The problem:
Of the entries below, return only those lines from the line with "ATOM 50 N N" to the line with "ATOM 59 C CA", exactly, both included.

═══ Data extracts

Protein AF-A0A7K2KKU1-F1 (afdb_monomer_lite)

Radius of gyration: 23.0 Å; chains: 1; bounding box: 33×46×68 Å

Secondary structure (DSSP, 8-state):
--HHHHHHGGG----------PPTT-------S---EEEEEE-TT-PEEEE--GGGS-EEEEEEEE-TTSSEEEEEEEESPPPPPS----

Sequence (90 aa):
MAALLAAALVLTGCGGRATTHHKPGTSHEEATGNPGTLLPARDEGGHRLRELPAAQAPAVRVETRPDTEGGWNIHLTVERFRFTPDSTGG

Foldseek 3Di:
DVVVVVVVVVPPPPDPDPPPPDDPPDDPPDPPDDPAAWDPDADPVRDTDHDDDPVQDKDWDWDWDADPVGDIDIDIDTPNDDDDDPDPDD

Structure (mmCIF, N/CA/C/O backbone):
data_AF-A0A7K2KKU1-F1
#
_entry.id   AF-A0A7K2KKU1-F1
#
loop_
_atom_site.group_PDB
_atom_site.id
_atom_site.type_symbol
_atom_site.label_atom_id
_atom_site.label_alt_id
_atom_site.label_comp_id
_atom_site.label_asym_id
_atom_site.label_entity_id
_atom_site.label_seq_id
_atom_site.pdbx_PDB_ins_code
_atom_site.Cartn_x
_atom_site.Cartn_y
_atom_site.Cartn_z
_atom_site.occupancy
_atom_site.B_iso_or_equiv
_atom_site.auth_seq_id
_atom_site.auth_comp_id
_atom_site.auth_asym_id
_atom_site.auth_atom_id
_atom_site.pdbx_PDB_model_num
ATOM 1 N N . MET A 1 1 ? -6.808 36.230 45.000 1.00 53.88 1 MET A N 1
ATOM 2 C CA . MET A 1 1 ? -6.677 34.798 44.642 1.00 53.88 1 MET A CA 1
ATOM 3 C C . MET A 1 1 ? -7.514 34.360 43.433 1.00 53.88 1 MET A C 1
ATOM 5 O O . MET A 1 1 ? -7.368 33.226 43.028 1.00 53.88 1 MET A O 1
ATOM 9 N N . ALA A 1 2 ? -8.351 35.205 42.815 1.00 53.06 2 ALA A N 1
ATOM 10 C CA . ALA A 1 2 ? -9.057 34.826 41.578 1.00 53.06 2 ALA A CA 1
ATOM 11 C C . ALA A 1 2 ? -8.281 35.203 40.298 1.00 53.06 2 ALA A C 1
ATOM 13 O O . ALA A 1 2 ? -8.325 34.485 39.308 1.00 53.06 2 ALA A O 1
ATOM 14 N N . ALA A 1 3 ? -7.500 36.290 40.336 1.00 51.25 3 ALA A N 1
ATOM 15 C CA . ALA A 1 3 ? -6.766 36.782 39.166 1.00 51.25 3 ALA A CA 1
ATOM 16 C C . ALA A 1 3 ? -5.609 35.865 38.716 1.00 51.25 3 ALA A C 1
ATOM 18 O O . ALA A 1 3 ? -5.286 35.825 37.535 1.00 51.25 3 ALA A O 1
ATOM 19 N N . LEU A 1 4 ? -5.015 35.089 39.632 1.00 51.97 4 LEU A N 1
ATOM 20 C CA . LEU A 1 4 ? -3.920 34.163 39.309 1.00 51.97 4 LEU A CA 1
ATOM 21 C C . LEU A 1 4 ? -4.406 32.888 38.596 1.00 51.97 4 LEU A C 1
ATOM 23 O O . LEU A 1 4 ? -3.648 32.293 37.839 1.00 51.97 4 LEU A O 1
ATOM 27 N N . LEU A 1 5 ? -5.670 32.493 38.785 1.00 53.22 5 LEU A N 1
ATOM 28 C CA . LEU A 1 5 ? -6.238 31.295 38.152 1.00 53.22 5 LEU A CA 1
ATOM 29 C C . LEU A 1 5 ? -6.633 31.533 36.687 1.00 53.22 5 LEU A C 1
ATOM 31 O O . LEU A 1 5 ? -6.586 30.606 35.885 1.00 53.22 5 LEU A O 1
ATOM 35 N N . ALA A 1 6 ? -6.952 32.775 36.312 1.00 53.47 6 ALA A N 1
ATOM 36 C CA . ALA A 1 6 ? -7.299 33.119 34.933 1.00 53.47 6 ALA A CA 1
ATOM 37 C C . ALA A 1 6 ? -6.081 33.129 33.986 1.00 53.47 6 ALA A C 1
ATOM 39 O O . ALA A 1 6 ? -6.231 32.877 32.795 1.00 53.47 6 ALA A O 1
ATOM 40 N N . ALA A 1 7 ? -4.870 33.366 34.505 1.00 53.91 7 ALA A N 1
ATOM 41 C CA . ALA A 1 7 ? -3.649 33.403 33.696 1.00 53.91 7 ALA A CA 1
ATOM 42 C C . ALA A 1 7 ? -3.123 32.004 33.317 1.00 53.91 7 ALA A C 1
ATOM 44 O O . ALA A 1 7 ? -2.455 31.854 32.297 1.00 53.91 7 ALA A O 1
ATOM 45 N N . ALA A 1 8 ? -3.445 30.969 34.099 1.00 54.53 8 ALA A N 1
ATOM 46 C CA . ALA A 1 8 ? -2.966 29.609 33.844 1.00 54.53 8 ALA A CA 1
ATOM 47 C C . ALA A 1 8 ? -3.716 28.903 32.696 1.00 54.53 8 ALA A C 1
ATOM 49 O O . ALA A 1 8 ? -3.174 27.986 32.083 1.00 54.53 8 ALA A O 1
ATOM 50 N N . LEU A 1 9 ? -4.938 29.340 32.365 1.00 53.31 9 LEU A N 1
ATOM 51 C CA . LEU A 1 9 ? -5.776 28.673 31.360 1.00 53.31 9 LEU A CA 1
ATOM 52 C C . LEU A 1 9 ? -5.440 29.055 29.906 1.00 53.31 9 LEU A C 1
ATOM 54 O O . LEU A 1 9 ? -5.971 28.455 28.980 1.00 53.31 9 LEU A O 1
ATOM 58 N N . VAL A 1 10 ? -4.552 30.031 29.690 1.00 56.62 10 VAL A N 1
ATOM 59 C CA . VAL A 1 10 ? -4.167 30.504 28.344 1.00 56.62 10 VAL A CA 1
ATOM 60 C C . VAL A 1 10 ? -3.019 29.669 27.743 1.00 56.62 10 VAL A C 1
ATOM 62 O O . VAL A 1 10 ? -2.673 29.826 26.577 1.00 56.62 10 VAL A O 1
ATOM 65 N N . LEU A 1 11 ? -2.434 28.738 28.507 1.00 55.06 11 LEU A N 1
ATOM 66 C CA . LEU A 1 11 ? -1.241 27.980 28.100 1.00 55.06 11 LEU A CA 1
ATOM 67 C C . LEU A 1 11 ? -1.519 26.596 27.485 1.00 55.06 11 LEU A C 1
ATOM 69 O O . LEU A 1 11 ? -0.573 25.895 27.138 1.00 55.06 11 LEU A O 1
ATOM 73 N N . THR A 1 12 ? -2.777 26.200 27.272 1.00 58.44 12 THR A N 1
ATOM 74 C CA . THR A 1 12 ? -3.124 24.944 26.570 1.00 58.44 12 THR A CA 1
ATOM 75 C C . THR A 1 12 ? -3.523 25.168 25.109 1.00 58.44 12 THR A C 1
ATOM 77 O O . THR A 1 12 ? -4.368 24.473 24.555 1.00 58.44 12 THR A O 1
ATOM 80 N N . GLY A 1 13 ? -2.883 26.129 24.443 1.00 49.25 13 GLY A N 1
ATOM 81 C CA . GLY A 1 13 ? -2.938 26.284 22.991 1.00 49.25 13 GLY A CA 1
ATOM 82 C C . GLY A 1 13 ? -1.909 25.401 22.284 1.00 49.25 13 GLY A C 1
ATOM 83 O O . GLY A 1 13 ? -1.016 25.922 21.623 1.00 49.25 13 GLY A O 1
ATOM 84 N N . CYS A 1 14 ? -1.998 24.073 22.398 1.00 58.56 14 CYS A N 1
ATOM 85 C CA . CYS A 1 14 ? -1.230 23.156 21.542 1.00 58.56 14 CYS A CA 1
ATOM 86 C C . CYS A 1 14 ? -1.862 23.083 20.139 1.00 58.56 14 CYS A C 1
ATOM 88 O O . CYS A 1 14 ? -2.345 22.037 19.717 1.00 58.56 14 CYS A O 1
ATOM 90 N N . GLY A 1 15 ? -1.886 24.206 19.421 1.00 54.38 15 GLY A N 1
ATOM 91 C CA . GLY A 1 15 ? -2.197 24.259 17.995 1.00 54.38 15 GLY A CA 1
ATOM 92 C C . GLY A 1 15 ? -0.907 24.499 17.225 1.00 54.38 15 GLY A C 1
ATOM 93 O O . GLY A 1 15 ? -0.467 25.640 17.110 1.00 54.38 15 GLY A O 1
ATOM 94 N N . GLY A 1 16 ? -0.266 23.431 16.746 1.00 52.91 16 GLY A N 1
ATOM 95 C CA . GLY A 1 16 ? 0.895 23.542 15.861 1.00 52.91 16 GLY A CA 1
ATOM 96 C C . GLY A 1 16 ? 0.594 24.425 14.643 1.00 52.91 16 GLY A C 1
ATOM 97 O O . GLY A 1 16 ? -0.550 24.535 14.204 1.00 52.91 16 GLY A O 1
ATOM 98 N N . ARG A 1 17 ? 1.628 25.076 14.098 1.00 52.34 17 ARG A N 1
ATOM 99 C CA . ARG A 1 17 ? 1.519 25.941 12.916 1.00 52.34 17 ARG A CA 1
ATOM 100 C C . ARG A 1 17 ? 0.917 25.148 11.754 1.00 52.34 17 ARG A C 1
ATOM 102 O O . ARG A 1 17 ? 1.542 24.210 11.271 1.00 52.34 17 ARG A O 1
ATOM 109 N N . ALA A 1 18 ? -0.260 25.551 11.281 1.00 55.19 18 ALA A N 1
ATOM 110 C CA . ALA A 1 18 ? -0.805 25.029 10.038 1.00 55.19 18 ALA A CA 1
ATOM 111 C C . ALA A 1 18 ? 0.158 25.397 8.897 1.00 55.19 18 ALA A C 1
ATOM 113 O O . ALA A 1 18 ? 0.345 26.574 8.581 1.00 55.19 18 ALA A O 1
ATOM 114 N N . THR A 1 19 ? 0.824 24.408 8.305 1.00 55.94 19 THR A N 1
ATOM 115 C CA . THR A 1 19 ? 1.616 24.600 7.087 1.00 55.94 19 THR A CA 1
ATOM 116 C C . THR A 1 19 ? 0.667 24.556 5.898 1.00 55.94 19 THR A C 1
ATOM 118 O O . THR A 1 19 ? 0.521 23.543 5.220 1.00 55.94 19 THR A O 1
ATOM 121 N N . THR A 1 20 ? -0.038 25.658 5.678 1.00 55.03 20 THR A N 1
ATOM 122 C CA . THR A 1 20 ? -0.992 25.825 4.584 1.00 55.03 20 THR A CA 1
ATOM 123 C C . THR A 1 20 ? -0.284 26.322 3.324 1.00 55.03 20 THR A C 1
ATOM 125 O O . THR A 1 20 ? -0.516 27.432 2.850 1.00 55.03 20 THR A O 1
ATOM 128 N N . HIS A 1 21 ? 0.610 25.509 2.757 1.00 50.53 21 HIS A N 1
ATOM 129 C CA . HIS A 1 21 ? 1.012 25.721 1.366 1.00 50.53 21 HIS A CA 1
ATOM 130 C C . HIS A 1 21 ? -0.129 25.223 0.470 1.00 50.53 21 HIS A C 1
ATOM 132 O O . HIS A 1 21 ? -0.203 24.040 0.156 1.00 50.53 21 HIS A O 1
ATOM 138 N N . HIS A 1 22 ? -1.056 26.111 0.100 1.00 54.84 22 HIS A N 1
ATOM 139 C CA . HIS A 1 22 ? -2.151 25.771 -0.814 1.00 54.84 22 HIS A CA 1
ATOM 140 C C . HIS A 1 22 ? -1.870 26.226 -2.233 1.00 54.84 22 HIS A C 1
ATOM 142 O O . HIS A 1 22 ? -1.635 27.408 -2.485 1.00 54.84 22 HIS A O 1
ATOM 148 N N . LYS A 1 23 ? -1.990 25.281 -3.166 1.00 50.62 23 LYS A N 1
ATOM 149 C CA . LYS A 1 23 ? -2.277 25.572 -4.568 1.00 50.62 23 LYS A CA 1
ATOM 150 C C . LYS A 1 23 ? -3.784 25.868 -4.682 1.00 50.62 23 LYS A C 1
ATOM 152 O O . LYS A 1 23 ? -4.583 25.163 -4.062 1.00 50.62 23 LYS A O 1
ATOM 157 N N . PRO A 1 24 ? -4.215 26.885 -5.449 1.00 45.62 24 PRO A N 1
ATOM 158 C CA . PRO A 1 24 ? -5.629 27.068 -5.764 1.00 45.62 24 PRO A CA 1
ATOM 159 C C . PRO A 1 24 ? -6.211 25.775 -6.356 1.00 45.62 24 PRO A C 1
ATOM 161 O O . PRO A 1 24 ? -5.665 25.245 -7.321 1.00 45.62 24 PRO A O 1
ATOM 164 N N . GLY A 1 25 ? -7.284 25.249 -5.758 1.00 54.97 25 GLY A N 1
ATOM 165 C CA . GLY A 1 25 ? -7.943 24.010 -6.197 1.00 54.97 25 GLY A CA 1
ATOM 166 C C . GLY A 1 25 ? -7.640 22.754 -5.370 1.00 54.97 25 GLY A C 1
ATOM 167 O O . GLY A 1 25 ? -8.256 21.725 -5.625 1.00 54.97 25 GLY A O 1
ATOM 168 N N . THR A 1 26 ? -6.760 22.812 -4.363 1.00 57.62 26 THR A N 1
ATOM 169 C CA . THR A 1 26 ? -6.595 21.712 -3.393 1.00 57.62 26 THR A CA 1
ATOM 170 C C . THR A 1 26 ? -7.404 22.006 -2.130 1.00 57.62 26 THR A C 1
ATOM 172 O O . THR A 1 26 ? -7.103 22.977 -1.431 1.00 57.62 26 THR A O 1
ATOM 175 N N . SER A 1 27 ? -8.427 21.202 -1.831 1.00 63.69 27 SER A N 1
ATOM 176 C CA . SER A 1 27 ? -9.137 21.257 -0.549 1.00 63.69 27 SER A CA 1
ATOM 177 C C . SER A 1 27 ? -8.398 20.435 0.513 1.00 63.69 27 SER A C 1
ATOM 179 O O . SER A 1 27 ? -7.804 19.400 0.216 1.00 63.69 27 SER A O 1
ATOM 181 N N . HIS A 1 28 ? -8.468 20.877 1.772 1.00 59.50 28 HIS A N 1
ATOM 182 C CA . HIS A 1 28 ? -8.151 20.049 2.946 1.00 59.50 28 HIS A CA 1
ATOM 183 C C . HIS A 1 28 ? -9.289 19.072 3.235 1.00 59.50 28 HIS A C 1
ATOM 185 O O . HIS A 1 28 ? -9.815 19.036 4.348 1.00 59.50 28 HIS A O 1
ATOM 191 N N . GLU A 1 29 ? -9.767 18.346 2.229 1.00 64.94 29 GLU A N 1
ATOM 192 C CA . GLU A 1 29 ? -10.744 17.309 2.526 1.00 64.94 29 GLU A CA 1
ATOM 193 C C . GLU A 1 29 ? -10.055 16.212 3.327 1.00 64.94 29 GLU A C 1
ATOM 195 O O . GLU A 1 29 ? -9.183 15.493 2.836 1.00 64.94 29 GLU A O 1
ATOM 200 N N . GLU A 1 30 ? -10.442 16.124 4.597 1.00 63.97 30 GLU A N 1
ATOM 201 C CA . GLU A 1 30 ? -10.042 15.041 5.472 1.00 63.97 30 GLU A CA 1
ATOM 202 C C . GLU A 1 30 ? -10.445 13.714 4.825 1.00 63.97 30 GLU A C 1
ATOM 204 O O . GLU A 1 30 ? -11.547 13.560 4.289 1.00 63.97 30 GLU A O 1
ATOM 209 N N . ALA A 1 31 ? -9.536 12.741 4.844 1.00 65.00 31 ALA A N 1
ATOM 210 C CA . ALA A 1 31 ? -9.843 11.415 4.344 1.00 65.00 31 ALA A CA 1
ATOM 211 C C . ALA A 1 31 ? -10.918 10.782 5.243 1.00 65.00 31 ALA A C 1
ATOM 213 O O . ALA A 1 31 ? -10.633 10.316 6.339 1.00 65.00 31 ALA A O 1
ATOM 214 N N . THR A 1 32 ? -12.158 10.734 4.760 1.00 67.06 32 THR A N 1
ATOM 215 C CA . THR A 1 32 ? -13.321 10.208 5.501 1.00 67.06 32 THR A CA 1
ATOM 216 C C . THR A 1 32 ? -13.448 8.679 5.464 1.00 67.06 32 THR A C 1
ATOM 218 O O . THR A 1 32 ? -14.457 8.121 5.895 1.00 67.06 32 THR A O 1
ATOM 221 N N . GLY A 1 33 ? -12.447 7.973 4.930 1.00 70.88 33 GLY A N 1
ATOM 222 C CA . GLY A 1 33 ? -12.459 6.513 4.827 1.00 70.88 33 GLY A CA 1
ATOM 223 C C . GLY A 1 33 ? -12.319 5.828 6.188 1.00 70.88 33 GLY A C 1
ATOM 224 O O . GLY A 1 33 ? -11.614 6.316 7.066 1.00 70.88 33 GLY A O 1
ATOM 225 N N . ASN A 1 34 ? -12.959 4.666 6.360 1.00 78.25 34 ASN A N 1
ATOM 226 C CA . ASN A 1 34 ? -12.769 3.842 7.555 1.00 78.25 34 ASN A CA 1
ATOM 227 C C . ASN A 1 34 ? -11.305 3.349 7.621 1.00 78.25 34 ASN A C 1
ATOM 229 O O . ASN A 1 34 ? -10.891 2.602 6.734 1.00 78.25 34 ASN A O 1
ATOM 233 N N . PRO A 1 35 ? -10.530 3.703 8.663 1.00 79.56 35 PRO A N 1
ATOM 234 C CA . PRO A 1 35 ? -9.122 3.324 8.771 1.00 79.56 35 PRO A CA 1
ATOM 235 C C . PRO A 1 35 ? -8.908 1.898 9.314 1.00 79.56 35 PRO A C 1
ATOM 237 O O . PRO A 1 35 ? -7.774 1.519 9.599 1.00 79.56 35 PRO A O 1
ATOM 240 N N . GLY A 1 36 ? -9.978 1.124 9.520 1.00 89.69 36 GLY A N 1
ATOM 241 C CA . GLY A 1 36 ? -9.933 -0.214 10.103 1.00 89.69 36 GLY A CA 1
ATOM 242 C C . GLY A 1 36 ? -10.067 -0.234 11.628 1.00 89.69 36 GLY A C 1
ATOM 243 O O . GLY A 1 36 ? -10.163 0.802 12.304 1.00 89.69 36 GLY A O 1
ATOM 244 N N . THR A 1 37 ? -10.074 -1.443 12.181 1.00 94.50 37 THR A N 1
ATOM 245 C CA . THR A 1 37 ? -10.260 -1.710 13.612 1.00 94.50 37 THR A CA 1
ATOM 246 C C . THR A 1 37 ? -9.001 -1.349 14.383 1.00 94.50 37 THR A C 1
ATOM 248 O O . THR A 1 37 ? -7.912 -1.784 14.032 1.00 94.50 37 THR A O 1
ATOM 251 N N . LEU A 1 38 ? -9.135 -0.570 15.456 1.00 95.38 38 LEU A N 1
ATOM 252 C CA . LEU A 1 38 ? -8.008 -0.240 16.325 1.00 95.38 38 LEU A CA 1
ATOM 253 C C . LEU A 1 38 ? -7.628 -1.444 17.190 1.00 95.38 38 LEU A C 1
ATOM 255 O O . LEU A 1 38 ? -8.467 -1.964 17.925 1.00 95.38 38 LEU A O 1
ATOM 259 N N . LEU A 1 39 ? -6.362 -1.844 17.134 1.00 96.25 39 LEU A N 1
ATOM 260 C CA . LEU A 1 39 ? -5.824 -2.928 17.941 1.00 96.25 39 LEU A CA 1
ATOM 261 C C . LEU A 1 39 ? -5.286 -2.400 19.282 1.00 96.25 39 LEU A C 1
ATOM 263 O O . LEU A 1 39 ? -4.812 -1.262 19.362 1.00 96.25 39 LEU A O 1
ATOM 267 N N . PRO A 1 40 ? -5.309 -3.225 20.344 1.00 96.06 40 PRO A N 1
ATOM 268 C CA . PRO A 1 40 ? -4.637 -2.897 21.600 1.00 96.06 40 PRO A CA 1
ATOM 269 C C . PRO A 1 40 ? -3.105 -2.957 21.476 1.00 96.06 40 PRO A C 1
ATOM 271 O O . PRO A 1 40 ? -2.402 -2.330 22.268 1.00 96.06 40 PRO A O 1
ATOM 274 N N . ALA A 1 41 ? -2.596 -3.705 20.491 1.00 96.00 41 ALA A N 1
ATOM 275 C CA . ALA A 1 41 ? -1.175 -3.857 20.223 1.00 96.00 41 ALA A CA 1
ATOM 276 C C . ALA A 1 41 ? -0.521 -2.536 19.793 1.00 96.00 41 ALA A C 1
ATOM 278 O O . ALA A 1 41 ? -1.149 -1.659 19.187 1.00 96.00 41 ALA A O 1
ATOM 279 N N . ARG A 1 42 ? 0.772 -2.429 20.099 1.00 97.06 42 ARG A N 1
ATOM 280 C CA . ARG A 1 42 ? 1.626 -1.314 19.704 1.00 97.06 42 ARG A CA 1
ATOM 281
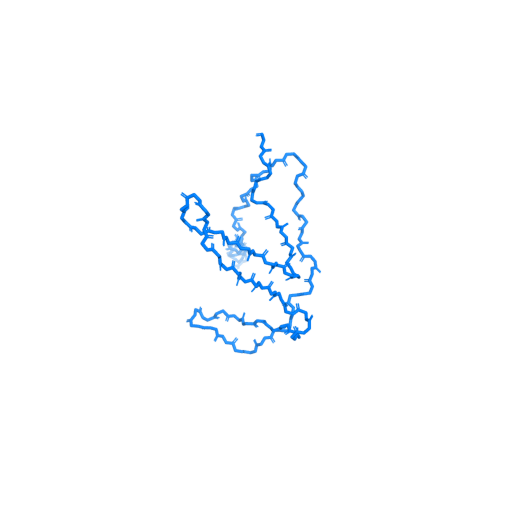 C C . ARG A 1 42 ? 2.865 -1.832 18.989 1.00 97.06 42 ARG A C 1
ATOM 283 O O . ARG A 1 42 ? 3.306 -2.939 19.289 1.00 97.06 42 ARG A O 1
ATOM 290 N N . ASP A 1 43 ? 3.396 -1.041 18.067 1.00 95.88 43 ASP A N 1
ATOM 291 C CA . ASP A 1 43 ? 4.709 -1.301 17.474 1.00 95.88 43 ASP A CA 1
ATOM 292 C C . ASP A 1 43 ? 5.858 -0.879 18.408 1.00 95.88 43 ASP A C 1
ATOM 294 O O . ASP A 1 43 ? 5.639 -0.406 19.528 1.00 95.88 43 ASP A O 1
ATOM 298 N N . GLU A 1 44 ? 7.095 -1.054 17.945 1.00 97.38 44 GLU A N 1
ATOM 299 C CA . GLU A 1 44 ? 8.313 -0.691 18.680 1.00 97.38 44 GLU A CA 1
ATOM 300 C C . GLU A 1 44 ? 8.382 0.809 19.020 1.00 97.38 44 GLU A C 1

══════

Output below:
ATOM 50 N N . LEU A 1 9 ? -4.938 29.340 32.365 1.00 53.31 9 LEU A N 1
ATOM 51 C CA . LEU A 1 9 ? -5.776 28.673 31.360 1.00 53.31 9 LEU A CA 1
ATOM 52 C C . LEU A 1 9 ? -5.440 29.055 29.906 1.00 53.31 9 LEU A C 1
ATOM 54 O O . LEU A 1 9 ? -5.971 28.455 28.980 1.00 53.31 9 LEU A O 1
ATOM 58 N N . VAL A 1 10 ? -4.552 30.031 29.690 1.00 56.62 10 VAL A N 1
ATOM 59 C CA . VAL A 1 10 ? -4.167 30.504 28.344 1.00 56.62 10 VAL A CA 1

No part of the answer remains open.